Ora Nadrich is one of those people who makes you feel empowered. Her new book is titled Mindfulness & Mysticism: Connecting Present Moment Awareness with Higher States of Consciousness, and as its title would suggest the book is about just that. Self-care and, well, mindfulness and all that that entails. The tone is always sunny in Mindfulness & Mysticism, principally because Nadrich is expert at presenting herself in a way implying she has found what she preaches on a personal level. It feels like she wants to share it out of a genuine sense of caring. While a decorated mindfulness coach and institutive entrepreneur, she comes across first and foremost as a very real human being.
ABUT THE AUTHOR: https://www.oranadrich.com/11-11-21
Someone dedicated on a fundamental level to the tenets she is so passionate about, principally the idea that to achieve a state of true mindfulness and interconnectivity is to strip away a series of layers. Specifically layers of societally-induced rhetoric that can blind us from our true nature, in a sense opting for one to return to a state of healthy purity, and healthy innocence. This is especially reinforced in the book’s eighth chapter, evocatively titled Being and Becoming. “Being and Becoming are happening to us simultaneously, but if we don’t allow ourselves to emerge naturally, like the lotus does from muddy waters, we interrupt the process of becoming, which happens as it will. We must know that we are always in a constant flow of ‘perpetual Becoming’ as Hermann Hesse said, and if we don’t push, or force the delicate evolution of our being, we will become the ripened, wise version of ourselves when we are ready,” Nadrich writes.

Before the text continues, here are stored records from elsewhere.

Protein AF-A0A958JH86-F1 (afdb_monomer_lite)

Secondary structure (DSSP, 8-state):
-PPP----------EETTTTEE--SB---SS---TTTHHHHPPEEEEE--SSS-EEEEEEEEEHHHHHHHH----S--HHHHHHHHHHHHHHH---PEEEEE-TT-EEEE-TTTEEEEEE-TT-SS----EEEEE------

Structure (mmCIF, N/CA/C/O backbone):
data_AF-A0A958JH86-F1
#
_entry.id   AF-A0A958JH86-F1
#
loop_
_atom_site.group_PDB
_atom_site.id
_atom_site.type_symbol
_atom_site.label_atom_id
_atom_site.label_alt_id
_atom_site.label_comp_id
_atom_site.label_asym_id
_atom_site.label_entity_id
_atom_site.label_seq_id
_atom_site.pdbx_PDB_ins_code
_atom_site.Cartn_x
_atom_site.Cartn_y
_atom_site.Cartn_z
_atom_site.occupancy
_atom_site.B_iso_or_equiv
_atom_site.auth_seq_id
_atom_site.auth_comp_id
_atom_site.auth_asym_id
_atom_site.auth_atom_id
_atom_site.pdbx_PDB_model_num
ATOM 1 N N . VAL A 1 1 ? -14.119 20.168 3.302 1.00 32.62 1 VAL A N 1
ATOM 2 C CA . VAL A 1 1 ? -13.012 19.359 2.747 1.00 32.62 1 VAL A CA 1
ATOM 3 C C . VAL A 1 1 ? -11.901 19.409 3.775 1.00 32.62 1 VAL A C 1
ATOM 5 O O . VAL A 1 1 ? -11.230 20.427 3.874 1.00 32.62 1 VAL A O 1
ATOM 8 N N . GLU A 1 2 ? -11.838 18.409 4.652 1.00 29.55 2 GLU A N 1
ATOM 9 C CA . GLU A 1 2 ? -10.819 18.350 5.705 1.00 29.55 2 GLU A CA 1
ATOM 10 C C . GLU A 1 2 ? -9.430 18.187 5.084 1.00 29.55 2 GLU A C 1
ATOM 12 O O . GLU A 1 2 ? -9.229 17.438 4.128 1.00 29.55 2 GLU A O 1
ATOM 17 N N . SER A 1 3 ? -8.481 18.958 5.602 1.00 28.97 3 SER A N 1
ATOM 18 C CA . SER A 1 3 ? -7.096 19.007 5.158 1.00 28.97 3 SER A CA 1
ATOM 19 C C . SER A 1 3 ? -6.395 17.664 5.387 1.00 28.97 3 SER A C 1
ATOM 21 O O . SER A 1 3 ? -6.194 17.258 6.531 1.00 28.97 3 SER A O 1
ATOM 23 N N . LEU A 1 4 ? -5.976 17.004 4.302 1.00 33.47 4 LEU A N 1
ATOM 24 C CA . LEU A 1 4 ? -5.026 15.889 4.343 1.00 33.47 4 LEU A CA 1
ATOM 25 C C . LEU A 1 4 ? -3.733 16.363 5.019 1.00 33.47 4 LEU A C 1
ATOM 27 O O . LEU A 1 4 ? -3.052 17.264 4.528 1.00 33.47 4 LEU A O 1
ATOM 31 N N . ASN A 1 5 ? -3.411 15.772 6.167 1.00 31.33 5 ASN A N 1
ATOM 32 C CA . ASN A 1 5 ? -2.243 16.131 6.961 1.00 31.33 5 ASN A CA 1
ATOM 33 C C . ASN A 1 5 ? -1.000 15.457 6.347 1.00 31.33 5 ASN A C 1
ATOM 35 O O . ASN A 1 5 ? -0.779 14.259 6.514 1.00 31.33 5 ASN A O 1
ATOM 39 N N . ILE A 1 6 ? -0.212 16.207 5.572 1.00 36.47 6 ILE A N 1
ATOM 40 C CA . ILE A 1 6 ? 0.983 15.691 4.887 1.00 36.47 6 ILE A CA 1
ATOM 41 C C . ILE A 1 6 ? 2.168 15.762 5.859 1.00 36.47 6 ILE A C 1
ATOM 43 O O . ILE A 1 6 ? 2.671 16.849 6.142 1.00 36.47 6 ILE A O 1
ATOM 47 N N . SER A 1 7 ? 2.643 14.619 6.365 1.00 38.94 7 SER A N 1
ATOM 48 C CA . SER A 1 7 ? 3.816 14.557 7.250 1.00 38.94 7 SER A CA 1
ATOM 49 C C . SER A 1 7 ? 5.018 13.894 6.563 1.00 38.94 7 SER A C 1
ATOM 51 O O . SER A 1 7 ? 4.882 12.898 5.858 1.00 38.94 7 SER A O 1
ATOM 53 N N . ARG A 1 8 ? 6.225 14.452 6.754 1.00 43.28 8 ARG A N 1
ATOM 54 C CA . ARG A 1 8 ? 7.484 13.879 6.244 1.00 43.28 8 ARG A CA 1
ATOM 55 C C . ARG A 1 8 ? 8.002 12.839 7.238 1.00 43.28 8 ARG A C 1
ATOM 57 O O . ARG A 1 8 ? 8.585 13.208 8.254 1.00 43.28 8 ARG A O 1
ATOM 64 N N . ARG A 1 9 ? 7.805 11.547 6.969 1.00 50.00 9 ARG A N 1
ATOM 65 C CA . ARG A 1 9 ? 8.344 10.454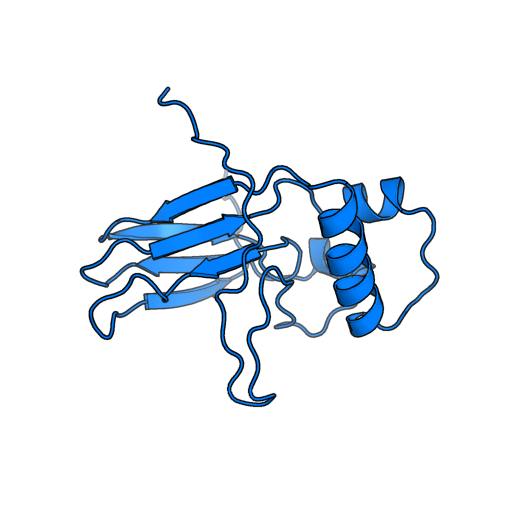 7.798 1.00 50.00 9 ARG A CA 1
ATOM 66 C C . ARG A 1 9 ? 8.996 9.387 6.924 1.00 50.00 9 ARG A C 1
ATOM 68 O O . ARG A 1 9 ? 8.469 9.043 5.871 1.00 50.00 9 ARG A O 1
ATOM 75 N N . ARG A 1 10 ? 10.129 8.834 7.378 1.00 47.78 10 ARG A N 1
ATOM 76 C CA . ARG A 1 10 ? 10.631 7.553 6.857 1.00 47.78 10 ARG A CA 1
ATOM 77 C C . ARG A 1 10 ? 9.639 6.475 7.299 1.00 47.78 10 ARG A C 1
ATOM 79 O O . ARG A 1 10 ? 9.487 6.265 8.499 1.00 47.78 10 ARG A O 1
ATOM 86 N N . CYS A 1 11 ? 8.940 5.850 6.356 1.00 54.19 11 CYS A N 1
ATOM 87 C CA . CYS A 1 11 ? 7.972 4.794 6.647 1.00 54.19 11 CYS A CA 1
ATOM 88 C C . CYS A 1 11 ? 8.581 3.421 6.369 1.00 54.19 11 CYS A C 1
ATOM 90 O O . CYS A 1 11 ? 8.762 3.037 5.216 1.00 54.19 11 CYS A O 1
ATOM 92 N N . PHE A 1 12 ? 8.909 2.711 7.449 1.00 54.53 12 PHE A N 1
ATOM 93 C CA . PHE A 1 12 ? 9.285 1.301 7.446 1.00 54.53 12 PHE A CA 1
ATOM 94 C C . PHE A 1 12 ? 8.325 0.561 8.365 1.00 54.53 12 PHE A C 1
ATOM 96 O O . PHE A 1 12 ? 8.513 0.599 9.581 1.00 54.53 12 PHE A O 1
ATOM 103 N N . THR A 1 13 ? 7.250 -0.017 7.826 1.00 57.81 13 THR A N 1
ATOM 104 C CA . THR A 1 13 ? 6.168 -0.519 8.684 1.00 57.81 13 THR A CA 1
ATOM 105 C C . THR A 1 13 ? 5.583 -1.880 8.290 1.00 57.81 13 THR A C 1
ATOM 107 O O . THR A 1 13 ? 5.094 -2.576 9.179 1.00 57.81 13 THR A O 1
ATOM 110 N N . GLY A 1 14 ? 5.754 -2.338 7.046 1.00 55.81 14 GLY A N 1
ATOM 111 C CA . GLY A 1 14 ? 5.501 -3.731 6.657 1.00 55.81 14 GLY A CA 1
ATOM 112 C C . GLY A 1 14 ? 6.676 -4.672 6.959 1.00 55.81 14 GLY A C 1
ATOM 113 O O . GLY A 1 14 ? 7.803 -4.402 6.544 1.00 55.81 14 GLY A O 1
ATOM 114 N N . TRP A 1 15 ? 6.420 -5.789 7.651 1.00 61.12 15 TRP A N 1
ATOM 115 C CA . TRP A 1 15 ? 7.386 -6.875 7.879 1.00 61.12 15 TRP A CA 1
ATOM 116 C C . TRP A 1 15 ? 7.194 -7.991 6.851 1.00 61.12 15 TRP A C 1
ATOM 118 O O . TRP A 1 15 ? 6.082 -8.495 6.685 1.00 61.12 15 TRP A O 1
ATOM 128 N N . ARG A 1 16 ? 8.279 -8.428 6.209 1.00 61.31 16 ARG A N 1
ATOM 129 C CA . ARG A 1 16 ? 8.291 -9.654 5.407 1.00 61.31 16 ARG A CA 1
ATOM 130 C C . ARG A 1 16 ? 8.948 -10.779 6.190 1.00 61.31 16 ARG A C 1
ATOM 132 O O . ARG A 1 16 ? 10.143 -10.725 6.475 1.00 61.31 16 ARG A O 1
ATOM 139 N N . SER A 1 17 ? 8.157 -11.795 6.525 1.00 59.62 17 SER A N 1
ATOM 140 C CA . SER A 1 17 ? 8.600 -12.958 7.300 1.00 59.62 17 SER A CA 1
ATOM 141 C C . SER A 1 17 ? 9.571 -13.853 6.539 1.00 59.62 17 SER A C 1
ATOM 143 O O . SER A 1 17 ? 10.448 -14.449 7.153 1.00 59.62 17 SER A O 1
ATOM 145 N N . ASP A 1 18 ? 9.451 -13.914 5.218 1.00 63.50 18 ASP A N 1
ATOM 146 C CA . ASP A 1 18 ? 10.278 -14.742 4.344 1.00 63.50 18 ASP A CA 1
ATOM 147 C C . ASP A 1 18 ? 11.712 -14.215 4.189 1.00 63.50 18 ASP A C 1
ATOM 149 O O . ASP A 1 18 ? 12.646 -15.002 4.070 1.00 63.50 18 ASP A O 1
ATOM 153 N N . VAL A 1 19 ? 11.901 -12.893 4.242 1.00 63.72 19 VAL A N 1
ATOM 154 C CA . VAL A 1 19 ? 13.229 -12.247 4.212 1.00 63.72 19 VAL A CA 1
ATOM 155 C C . VAL A 1 19 ? 13.658 -11.661 5.560 1.00 63.72 19 VAL A C 1
ATOM 157 O O . VAL A 1 19 ? 14.725 -11.058 5.654 1.00 63.72 19 VAL A O 1
ATOM 160 N N . GLY A 1 20 ? 12.838 -11.814 6.603 1.00 66.69 20 GLY A N 1
ATOM 161 C CA . GLY A 1 20 ? 13.147 -11.390 7.969 1.00 66.69 20 GLY A CA 1
ATOM 162 C C . GLY A 1 20 ? 13.472 -9.900 8.114 1.00 66.69 20 GLY A C 1
ATOM 163 O O . GLY A 1 20 ? 14.354 -9.545 8.897 1.00 66.69 20 GLY A O 1
ATOM 164 N N . ARG A 1 21 ? 12.816 -9.021 7.342 1.00 66.81 21 ARG A N 1
ATOM 165 C CA . ARG A 1 21 ? 13.087 -7.573 7.386 1.00 66.81 21 ARG A CA 1
ATOM 166 C C . ARG A 1 21 ? 11.848 -6.709 7.200 1.00 66.81 21 ARG A C 1
ATOM 168 O O . ARG A 1 21 ? 10.875 -7.105 6.558 1.00 66.81 21 ARG A O 1
ATOM 175 N N . MET A 1 22 ? 11.945 -5.479 7.703 1.00 64.56 22 MET A N 1
ATOM 176 C CA . MET A 1 22 ? 11.021 -4.398 7.362 1.00 64.56 22 MET A CA 1
ATOM 177 C C . MET A 1 22 ? 11.261 -3.959 5.914 1.00 64.56 22 MET A C 1
ATOM 179 O O . MET A 1 22 ? 12.404 -3.741 5.513 1.00 64.56 22 MET A O 1
ATOM 183 N N . ILE A 1 23 ? 10.192 -3.841 5.135 1.00 65.75 23 ILE A N 1
ATOM 184 C CA . ILE A 1 23 ? 10.239 -3.534 3.699 1.00 65.75 23 ILE A CA 1
ATOM 185 C C . ILE A 1 23 ? 10.065 -2.027 3.472 1.00 65.75 23 ILE A C 1
ATOM 187 O O . ILE A 1 23 ? 10.752 -1.446 2.638 1.00 65.75 23 ILE A O 1
ATOM 191 N N . GLY A 1 24 ? 9.192 -1.386 4.259 1.00 75.31 24 GLY A N 1
ATOM 192 C CA . GLY A 1 24 ? 8.805 0.015 4.070 1.00 75.31 24 GLY A CA 1
ATOM 193 C C . GLY A 1 24 ? 7.983 0.247 2.811 1.00 75.31 24 GLY A C 1
ATOM 194 O O . GLY A 1 24 ? 7.324 -0.672 2.344 1.00 75.31 24 GLY A O 1
ATOM 195 N N . LEU A 1 25 ? 7.995 1.473 2.280 1.00 78.25 25 LEU A N 1
ATOM 196 C CA . LEU A 1 25 ? 7.317 1.816 1.020 1.00 78.25 25 LEU A CA 1
ATOM 197 C C . LEU A 1 25 ? 7.728 0.863 -0.105 1.00 78.25 25 LEU A C 1
ATOM 199 O O . LEU A 1 25 ? 8.903 0.795 -0.432 1.00 78.25 25 LEU A O 1
ATOM 203 N N . HIS A 1 26 ? 6.779 0.168 -0.718 1.00 77.88 26 HIS A N 1
ATOM 204 C CA . HIS A 1 26 ? 7.037 -0.851 -1.729 1.00 77.88 26 HIS A CA 1
ATOM 205 C C . HIS A 1 26 ? 5.968 -0.856 -2.821 1.00 77.88 26 HIS A C 1
ATOM 207 O O . HIS A 1 26 ? 4.933 -0.194 -2.733 1.00 77.88 26 HIS A O 1
ATOM 213 N N . LEU A 1 27 ? 6.257 -1.625 -3.865 1.00 81.25 27 LEU A N 1
ATOM 214 C CA . LEU A 1 27 ? 5.261 -2.132 -4.792 1.00 81.25 27 LEU A CA 1
ATOM 215 C C . LEU A 1 27 ? 5.001 -3.587 -4.440 1.00 81.25 27 LEU A C 1
ATOM 217 O O . LEU A 1 27 ? 5.947 -4.332 -4.164 1.00 81.25 27 LEU A O 1
ATOM 221 N N . ASP A 1 28 ? 3.740 -3.990 -4.506 1.00 81.88 28 ASP A N 1
ATOM 222 C CA . ASP A 1 28 ? 3.418 -5.409 -4.530 1.00 81.88 28 ASP A CA 1
ATOM 223 C C . ASP A 1 28 ? 3.906 -6.032 -5.856 1.00 81.88 28 ASP A C 1
ATOM 225 O O . ASP A 1 28 ? 4.293 -5.341 -6.805 1.00 81.88 28 ASP A O 1
ATOM 229 N N . SER A 1 29 ? 3.946 -7.357 -5.912 1.00 81.88 29 SER A N 1
ATOM 230 C CA . SER A 1 29 ? 4.321 -8.112 -7.111 1.00 81.88 29 SER A CA 1
ATOM 231 C C . SER A 1 29 ? 3.452 -9.358 -7.230 1.00 81.88 29 SER A C 1
ATOM 233 O O . SER A 1 29 ? 3.964 -10.473 -7.345 1.00 81.88 29 SER A O 1
ATOM 235 N N . TRP A 1 30 ? 2.139 -9.186 -7.093 1.00 83.06 30 TRP A N 1
ATOM 236 C CA . TRP A 1 30 ? 1.208 -10.306 -7.059 1.00 83.06 30 TRP A CA 1
ATOM 237 C C . TRP A 1 3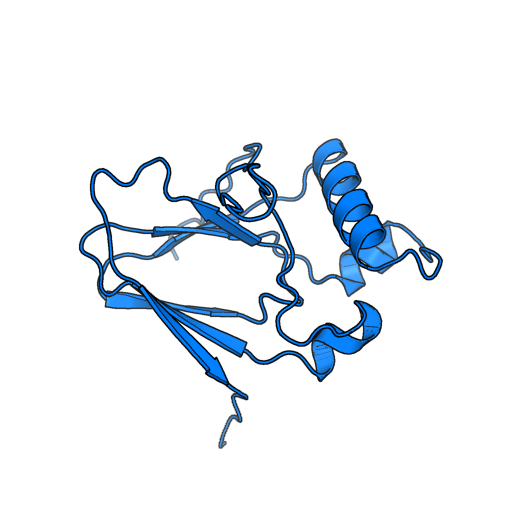0 ? 1.070 -10.990 -8.4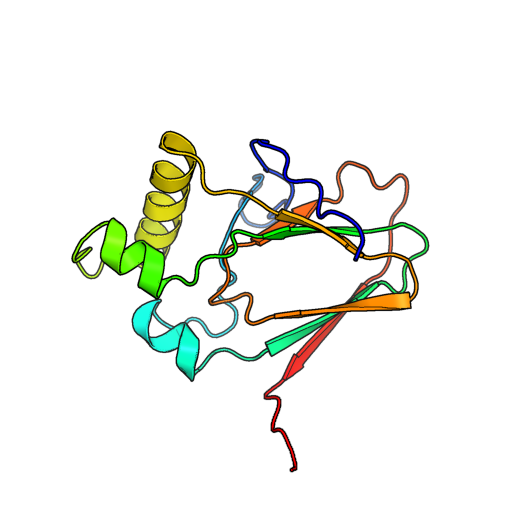15 1.00 83.06 30 TRP A C 1
ATOM 239 O O . TRP A 1 30 ? 0.945 -12.212 -8.453 1.00 83.06 30 TRP A O 1
ATOM 249 N N . GLU A 1 31 ? 1.096 -10.213 -9.501 1.00 83.19 31 GLU A N 1
ATOM 250 C CA . GLU A 1 31 ? 0.983 -10.750 -10.865 1.00 83.19 31 GLU A CA 1
ATOM 251 C C . GLU A 1 31 ? 2.353 -11.080 -11.481 1.00 83.19 31 GLU A C 1
ATOM 253 O O . GLU A 1 31 ? 2.428 -11.698 -12.535 1.00 83.19 31 GLU A O 1
ATOM 258 N N . GLY A 1 32 ? 3.454 -10.684 -10.829 1.00 78.31 32 GLY A N 1
ATOM 259 C CA . GLY A 1 32 ? 4.814 -10.935 -11.324 1.00 78.31 32 GLY A CA 1
ATOM 260 C C . GLY A 1 32 ? 5.186 -10.157 -12.593 1.00 78.31 32 GLY A C 1
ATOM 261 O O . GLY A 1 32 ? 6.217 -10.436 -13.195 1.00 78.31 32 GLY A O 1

She goes on to elaborate, “Mindfulness reminds us to be fully present in our
being, no matter what stage of being we are in. It shows what we need from it to learn and grow. When we surrender to being real, as I spoke about in the previous chapter: Self-Surrender, and resist the false self, or any temptation we might have to hide who we are for fear of not being loved, we are aiding our becoming, as if we are midwifing the birth of our authentic self at every turn. This is the ebb and flow of our being/becoming, and what we begin to realize is that we are actually orchestrating our union with reality, which is the root, or the essence of the mystical experience.”
By making the process come across as so bell clear and frankly, like something belonging in the bastion of common sense, Nadrich seems to have accomplished what she set out to do. Write a book that tonally feels like it’s geared for the naysayers and the dubious. The skeptics, and the downright disbelievers. People jaded and cynical, appropriately so, by the current climate of the world we’re living in. The author never writes with the kind of desperation like she’s trying to convince you. Rather it’s more like she’s just an expert at how to draw you in closer, holding out the berries in a way you will feel moved to take. If it weren’t for that kind of literary approach, Mindfulness & Mysticism would join ranks with many other books of its kind. Some quite respectable, some downright excellent, but with a more exclusionary and tailored audience. But the generosity and empathy from which Nadrich writes raises the bar with her achievement, and makes Mindfulness & Mysticism that much more compelling as a result.